Problem: Output the data below line for line, exactly, up to and including the line where "ATOM 17 N N" appears.

[Stored dataset items]
==*==
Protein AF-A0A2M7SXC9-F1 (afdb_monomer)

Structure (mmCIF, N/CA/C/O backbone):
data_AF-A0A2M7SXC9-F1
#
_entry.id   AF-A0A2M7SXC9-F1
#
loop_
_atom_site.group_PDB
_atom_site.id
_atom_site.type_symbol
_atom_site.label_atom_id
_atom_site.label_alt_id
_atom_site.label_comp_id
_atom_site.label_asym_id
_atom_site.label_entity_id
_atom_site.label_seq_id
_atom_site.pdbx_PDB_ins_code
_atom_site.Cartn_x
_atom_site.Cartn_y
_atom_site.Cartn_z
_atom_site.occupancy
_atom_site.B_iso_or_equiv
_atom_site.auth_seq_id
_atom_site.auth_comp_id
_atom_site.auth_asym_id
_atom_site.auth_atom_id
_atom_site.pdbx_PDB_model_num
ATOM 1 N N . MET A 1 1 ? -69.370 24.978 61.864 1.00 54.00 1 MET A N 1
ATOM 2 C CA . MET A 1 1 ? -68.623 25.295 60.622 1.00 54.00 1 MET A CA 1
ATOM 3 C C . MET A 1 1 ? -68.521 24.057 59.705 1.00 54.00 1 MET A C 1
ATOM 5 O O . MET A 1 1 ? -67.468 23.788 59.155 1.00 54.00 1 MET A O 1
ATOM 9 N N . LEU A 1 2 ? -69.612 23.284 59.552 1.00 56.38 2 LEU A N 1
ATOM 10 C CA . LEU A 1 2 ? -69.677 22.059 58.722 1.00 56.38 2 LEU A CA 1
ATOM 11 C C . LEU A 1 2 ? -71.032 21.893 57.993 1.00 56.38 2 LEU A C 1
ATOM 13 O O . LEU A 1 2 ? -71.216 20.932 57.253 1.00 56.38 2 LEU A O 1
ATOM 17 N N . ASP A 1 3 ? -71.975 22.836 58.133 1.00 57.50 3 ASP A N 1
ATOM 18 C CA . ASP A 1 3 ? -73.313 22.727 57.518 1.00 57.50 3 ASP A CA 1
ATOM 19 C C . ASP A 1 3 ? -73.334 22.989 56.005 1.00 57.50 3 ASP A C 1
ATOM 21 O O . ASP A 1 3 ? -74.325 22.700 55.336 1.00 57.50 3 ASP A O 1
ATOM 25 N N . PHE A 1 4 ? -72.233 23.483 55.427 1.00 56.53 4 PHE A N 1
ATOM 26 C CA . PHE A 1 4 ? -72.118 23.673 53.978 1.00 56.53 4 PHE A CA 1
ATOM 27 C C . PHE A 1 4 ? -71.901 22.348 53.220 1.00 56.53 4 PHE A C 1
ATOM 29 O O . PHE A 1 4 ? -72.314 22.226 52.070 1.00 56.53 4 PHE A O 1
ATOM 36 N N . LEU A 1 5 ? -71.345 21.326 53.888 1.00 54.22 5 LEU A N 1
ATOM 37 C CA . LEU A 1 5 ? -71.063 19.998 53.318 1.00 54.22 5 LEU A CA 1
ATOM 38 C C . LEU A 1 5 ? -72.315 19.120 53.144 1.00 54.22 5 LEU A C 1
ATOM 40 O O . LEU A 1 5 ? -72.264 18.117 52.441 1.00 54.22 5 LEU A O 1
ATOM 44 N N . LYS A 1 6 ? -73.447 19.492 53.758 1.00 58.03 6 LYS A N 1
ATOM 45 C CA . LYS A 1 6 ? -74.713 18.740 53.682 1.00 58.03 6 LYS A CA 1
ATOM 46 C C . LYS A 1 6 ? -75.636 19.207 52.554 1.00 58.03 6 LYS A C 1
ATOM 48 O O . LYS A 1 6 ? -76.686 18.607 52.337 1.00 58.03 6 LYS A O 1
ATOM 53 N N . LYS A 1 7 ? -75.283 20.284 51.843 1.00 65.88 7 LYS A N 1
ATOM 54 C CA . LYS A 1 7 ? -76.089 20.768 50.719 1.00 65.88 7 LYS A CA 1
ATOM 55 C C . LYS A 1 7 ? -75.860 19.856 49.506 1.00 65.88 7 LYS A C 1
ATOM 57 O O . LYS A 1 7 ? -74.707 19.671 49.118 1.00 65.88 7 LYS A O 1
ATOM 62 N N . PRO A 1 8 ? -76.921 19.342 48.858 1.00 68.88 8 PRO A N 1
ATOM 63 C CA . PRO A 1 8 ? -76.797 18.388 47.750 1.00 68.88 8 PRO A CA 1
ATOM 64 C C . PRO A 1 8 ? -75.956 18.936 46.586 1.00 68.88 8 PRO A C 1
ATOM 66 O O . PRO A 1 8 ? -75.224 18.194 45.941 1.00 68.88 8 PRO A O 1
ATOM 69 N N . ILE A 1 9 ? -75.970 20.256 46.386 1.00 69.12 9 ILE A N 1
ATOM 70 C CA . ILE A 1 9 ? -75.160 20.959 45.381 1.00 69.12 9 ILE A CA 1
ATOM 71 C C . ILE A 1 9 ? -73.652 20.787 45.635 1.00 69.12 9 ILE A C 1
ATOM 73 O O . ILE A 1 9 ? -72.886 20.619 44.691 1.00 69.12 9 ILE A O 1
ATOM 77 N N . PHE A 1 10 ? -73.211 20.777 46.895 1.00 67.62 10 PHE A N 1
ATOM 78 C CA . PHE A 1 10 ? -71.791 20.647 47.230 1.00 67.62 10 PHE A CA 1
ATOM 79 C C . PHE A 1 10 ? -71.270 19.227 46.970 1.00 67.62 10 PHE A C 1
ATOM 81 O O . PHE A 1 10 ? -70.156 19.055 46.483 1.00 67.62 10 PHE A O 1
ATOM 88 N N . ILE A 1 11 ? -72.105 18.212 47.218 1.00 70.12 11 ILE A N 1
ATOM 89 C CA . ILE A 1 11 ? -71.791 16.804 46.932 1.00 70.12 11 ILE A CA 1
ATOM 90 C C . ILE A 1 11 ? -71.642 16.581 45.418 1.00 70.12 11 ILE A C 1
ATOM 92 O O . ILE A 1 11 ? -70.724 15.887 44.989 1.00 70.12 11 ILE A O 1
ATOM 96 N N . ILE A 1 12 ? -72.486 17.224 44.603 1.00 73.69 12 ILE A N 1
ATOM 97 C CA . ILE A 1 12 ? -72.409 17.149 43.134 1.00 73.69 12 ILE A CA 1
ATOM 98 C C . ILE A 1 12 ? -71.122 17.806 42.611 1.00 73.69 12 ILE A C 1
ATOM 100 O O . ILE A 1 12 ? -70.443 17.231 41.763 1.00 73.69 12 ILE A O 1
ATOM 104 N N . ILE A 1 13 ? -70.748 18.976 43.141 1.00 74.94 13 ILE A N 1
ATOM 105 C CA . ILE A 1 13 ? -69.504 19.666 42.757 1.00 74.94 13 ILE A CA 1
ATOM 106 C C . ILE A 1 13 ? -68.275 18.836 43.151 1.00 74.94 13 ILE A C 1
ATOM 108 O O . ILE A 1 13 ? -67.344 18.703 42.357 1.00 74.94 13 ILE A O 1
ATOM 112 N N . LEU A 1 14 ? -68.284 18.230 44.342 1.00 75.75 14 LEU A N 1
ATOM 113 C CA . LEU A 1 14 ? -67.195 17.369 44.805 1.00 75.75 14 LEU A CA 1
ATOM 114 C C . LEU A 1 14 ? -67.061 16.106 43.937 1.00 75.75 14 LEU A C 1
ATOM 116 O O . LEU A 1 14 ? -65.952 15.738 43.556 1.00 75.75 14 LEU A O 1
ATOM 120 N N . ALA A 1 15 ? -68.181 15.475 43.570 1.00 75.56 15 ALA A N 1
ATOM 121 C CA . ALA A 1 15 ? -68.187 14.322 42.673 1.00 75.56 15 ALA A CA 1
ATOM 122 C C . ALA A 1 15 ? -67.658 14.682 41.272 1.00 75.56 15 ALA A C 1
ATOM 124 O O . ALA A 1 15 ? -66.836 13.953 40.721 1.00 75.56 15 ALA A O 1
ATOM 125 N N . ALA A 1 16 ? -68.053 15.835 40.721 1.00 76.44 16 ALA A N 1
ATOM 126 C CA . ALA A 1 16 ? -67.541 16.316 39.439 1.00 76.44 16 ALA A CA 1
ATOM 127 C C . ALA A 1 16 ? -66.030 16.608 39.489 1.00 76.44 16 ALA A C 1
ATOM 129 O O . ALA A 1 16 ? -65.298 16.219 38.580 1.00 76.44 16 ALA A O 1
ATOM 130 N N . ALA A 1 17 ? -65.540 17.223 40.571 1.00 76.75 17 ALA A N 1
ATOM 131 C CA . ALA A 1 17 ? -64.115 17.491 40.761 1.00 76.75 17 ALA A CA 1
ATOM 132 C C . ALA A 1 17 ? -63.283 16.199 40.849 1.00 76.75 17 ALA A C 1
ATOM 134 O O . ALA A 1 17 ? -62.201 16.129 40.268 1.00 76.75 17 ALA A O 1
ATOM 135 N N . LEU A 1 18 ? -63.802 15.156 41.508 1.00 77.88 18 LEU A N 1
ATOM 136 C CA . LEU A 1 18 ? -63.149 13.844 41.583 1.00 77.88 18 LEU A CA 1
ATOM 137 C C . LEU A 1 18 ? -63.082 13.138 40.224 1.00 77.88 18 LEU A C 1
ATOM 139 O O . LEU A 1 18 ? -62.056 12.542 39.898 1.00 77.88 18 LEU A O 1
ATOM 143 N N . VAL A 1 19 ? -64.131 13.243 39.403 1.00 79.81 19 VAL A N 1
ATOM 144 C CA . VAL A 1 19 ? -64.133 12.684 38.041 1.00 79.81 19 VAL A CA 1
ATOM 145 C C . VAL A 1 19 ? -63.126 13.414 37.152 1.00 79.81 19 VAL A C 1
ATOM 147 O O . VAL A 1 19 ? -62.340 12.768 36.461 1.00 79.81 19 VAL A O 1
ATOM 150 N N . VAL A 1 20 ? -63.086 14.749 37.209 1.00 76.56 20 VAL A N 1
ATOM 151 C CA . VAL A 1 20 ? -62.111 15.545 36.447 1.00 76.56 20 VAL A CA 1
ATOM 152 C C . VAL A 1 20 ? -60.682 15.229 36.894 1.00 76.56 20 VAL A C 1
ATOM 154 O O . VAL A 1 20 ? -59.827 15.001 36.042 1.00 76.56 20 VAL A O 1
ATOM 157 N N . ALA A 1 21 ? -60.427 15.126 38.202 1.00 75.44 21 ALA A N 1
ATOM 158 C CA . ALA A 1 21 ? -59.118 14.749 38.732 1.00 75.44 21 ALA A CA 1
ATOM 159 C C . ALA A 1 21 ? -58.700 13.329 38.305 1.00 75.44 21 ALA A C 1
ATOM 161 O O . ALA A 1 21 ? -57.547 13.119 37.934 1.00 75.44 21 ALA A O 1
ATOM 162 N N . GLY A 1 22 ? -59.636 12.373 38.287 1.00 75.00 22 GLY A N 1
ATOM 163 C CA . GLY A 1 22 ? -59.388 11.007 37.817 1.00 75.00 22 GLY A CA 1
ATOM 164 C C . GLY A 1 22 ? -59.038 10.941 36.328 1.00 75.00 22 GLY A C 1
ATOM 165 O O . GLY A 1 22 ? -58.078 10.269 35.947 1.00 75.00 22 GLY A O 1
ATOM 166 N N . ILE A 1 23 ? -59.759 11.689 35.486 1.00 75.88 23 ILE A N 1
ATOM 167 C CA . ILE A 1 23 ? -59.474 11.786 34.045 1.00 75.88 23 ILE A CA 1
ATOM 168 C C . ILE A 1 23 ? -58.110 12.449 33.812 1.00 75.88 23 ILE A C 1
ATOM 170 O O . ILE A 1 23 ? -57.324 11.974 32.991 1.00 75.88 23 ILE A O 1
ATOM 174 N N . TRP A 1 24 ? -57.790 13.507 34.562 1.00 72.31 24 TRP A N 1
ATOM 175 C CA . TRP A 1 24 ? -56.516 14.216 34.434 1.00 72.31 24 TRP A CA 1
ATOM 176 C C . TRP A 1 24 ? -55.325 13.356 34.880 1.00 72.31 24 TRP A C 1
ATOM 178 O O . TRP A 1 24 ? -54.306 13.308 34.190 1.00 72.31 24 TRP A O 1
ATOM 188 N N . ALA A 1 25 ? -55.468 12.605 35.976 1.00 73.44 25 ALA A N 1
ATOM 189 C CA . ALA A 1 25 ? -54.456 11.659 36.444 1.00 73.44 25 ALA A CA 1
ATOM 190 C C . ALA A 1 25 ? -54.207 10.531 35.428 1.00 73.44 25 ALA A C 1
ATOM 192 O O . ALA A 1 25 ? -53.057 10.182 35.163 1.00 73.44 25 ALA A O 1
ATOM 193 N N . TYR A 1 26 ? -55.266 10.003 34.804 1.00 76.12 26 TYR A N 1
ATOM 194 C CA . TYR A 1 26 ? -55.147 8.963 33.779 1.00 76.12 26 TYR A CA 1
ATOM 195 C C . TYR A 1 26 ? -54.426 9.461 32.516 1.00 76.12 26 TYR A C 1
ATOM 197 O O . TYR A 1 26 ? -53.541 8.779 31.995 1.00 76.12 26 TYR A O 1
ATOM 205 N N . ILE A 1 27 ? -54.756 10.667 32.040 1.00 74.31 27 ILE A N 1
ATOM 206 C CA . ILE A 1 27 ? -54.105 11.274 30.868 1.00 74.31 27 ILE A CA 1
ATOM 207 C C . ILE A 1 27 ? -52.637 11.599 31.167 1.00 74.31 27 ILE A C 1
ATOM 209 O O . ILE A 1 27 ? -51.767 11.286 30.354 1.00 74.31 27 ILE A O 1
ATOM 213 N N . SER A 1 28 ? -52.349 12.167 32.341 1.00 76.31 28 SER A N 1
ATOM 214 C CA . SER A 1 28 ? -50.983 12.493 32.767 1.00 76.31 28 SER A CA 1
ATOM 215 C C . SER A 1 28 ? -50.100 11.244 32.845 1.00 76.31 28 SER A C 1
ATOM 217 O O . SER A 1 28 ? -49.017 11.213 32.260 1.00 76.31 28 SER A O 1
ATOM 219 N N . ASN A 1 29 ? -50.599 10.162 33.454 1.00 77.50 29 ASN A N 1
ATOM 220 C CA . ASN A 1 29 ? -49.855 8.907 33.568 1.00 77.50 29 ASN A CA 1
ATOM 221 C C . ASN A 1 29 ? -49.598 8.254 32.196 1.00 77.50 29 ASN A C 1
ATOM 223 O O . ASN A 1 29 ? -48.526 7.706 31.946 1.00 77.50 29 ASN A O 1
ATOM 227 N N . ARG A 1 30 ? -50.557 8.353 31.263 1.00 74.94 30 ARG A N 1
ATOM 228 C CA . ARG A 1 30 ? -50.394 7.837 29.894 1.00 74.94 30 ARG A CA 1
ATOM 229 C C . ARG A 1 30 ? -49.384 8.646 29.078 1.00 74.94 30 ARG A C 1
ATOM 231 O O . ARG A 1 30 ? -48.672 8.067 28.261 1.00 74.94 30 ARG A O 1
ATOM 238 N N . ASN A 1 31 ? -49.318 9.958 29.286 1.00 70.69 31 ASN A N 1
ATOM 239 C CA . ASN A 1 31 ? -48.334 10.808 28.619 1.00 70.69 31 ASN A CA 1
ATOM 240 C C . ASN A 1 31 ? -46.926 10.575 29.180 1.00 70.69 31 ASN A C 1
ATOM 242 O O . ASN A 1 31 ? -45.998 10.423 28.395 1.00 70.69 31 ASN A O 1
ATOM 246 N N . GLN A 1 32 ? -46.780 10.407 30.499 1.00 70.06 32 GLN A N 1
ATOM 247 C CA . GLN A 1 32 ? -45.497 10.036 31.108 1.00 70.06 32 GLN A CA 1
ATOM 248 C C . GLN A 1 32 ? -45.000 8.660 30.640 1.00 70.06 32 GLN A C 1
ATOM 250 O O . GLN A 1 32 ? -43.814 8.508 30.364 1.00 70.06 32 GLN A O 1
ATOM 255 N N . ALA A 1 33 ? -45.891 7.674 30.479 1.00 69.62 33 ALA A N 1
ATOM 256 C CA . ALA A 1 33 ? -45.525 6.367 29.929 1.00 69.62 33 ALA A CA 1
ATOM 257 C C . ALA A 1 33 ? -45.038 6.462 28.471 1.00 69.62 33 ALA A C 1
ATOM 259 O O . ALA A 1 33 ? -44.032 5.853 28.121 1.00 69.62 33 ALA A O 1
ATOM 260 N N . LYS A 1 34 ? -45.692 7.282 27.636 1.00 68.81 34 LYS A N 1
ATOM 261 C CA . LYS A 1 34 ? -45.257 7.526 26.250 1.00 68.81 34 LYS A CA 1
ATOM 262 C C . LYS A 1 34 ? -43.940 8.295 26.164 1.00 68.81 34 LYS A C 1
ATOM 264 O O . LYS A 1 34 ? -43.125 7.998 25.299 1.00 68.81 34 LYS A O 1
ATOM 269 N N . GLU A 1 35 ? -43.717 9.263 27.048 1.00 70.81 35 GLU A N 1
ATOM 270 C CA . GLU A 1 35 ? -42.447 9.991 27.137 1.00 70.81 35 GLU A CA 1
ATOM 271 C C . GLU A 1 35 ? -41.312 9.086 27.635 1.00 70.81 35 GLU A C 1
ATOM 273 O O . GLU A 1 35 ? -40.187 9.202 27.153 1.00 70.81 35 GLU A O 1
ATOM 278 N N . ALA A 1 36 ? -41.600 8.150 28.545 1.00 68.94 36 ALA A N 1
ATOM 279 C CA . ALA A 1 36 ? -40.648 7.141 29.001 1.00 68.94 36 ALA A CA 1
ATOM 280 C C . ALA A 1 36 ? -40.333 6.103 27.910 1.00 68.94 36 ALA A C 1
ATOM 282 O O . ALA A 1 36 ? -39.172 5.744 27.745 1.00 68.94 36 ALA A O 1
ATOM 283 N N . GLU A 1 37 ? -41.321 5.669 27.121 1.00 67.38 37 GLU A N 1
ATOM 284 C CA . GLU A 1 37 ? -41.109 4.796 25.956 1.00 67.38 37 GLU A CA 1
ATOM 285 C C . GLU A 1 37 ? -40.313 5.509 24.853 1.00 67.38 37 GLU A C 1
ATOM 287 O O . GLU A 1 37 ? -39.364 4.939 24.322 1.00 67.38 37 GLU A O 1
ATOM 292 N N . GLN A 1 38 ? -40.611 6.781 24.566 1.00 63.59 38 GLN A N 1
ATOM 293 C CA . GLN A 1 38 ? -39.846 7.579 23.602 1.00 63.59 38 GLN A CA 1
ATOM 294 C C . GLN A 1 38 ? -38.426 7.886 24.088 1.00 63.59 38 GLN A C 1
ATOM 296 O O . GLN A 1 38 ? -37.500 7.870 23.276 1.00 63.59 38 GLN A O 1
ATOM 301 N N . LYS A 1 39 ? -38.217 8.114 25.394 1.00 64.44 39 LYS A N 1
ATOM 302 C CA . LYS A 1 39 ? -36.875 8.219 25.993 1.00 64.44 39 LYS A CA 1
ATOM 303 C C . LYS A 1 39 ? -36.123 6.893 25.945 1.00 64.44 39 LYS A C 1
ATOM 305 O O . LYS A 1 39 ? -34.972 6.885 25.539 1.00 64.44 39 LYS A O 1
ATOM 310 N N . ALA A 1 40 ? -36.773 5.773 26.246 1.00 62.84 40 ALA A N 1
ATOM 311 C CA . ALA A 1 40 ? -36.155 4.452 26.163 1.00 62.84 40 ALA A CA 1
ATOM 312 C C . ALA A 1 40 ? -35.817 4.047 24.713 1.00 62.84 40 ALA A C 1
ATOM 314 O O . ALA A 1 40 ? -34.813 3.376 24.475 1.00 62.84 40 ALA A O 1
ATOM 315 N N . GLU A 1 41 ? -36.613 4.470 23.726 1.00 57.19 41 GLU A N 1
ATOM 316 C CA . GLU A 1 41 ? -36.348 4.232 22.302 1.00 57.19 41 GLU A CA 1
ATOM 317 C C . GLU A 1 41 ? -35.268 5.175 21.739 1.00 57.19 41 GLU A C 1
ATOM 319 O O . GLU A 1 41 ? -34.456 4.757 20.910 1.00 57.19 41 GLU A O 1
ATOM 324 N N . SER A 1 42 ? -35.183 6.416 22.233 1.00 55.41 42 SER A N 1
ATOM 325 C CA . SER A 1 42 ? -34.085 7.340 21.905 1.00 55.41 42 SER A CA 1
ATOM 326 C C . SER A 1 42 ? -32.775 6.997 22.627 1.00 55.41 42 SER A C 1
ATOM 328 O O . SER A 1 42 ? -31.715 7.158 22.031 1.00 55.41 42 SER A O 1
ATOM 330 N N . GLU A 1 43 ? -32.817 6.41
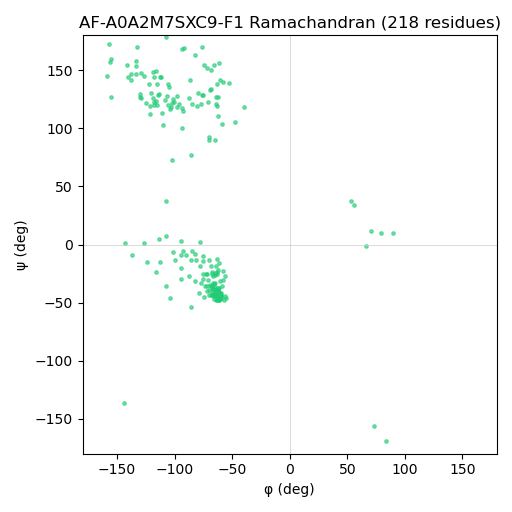0 23.826 1.00 55.50 43 GLU A N 1
ATOM 331 C CA . GLU A 1 43 ? -31.647 5.854 24.523 1.00 55.50 43 GLU A CA 1
ATOM 332 C C . GLU A 1 43 ? -31.168 4.537 23.889 1.00 55.50 43 GLU A C 1
ATOM 334 O O . GLU A 1 43 ? -29.959 4.341 23.755 1.00 55.50 43 GLU A O 1
ATOM 339 N N . LYS A 1 44 ? -32.076 3.678 23.392 1.00 51.03 44 LYS A N 1
ATOM 340 C CA . LYS A 1 44 ? -31.713 2.508 22.563 1.00 51.03 44 LYS A CA 1
ATOM 341 C C . LYS A 1 44 ? -31.113 2.903 21.210 1.00 51.03 44 LYS A C 1
ATOM 343 O O . LYS A 1 44 ? -30.146 2.282 20.784 1.00 51.03 44 LYS A O 1
ATOM 348 N N . LYS A 1 45 ? -31.618 3.958 20.558 1.00 48.09 45 LYS A N 1
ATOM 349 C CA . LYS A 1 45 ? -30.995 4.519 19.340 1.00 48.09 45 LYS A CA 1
==*==
Reply to the task:
Protein AF-A0A2M7SXC9-F1 (afdb_monomer)

Structure (mmCIF, N/CA/C/O backbone):
data_AF-A0A2M7SXC9-F1
#
_entry.id   AF-A0A2M7SXC9-F1
#
loop_
_atom_site.group_PDB
_atom_site.id
_atom_site.type_symbol
_atom_site.label_atom_id
_atom_site.label_alt_id
_atom_site.label_comp_id
_atom_site.label_asym_id
_atom_site.label_entity_id
_atom_site.label_seq_id
_atom_site.pdbx_PDB_ins_code
_atom_site.Cartn_x
_atom_site.Cartn_y
_atom_site.Cartn_z
_atom_site.occupancy
_atom_site.B_iso_or_equiv
_atom_site.auth_seq_id
_atom_site.auth_comp_id
_atom_site.auth_asym_id
_atom_site.auth_atom_id
_atom_site.pdbx_PDB_model_num
ATOM 1 N N . MET A 1 1 ? -69.370 24.978 61.864 1.00 54.00 1 MET A N 1
ATOM 2 C CA . MET A 1 1 ? -68.623 25.295 60.622 1.00 54.00 1 MET A CA 1
ATOM 3 C C . MET A 1 1 ? -68.521 24.057 59.705 1.00 54.00 1 MET A C 1
ATOM 5 O O . MET A 1 1 ? -67.468 23.788 59.155 1.00 54.00 1 MET A O 1
ATOM 9 N N . LEU A 1 2 ? -69.612 23.284 59.552 1.00 56.38 2 LEU A N 1
ATOM 10 C CA . LEU A 1 2 ? -69.677 22.059 58.722 1.00 56.38 2 LEU A CA 1
ATOM 11 C C . LEU A 1 2 ? -71.032 21.893 57.993 1.00 56.38 2 LEU A C 1
ATOM 13 O O . LEU A 1 2 ? -71.216 20.932 57.253 1.00 56.38 2 LEU A O 1
ATOM 17 N N . ASP A 1 3 ? -71.975 22.836 58.133 1.00 57.50 3 ASP A N 1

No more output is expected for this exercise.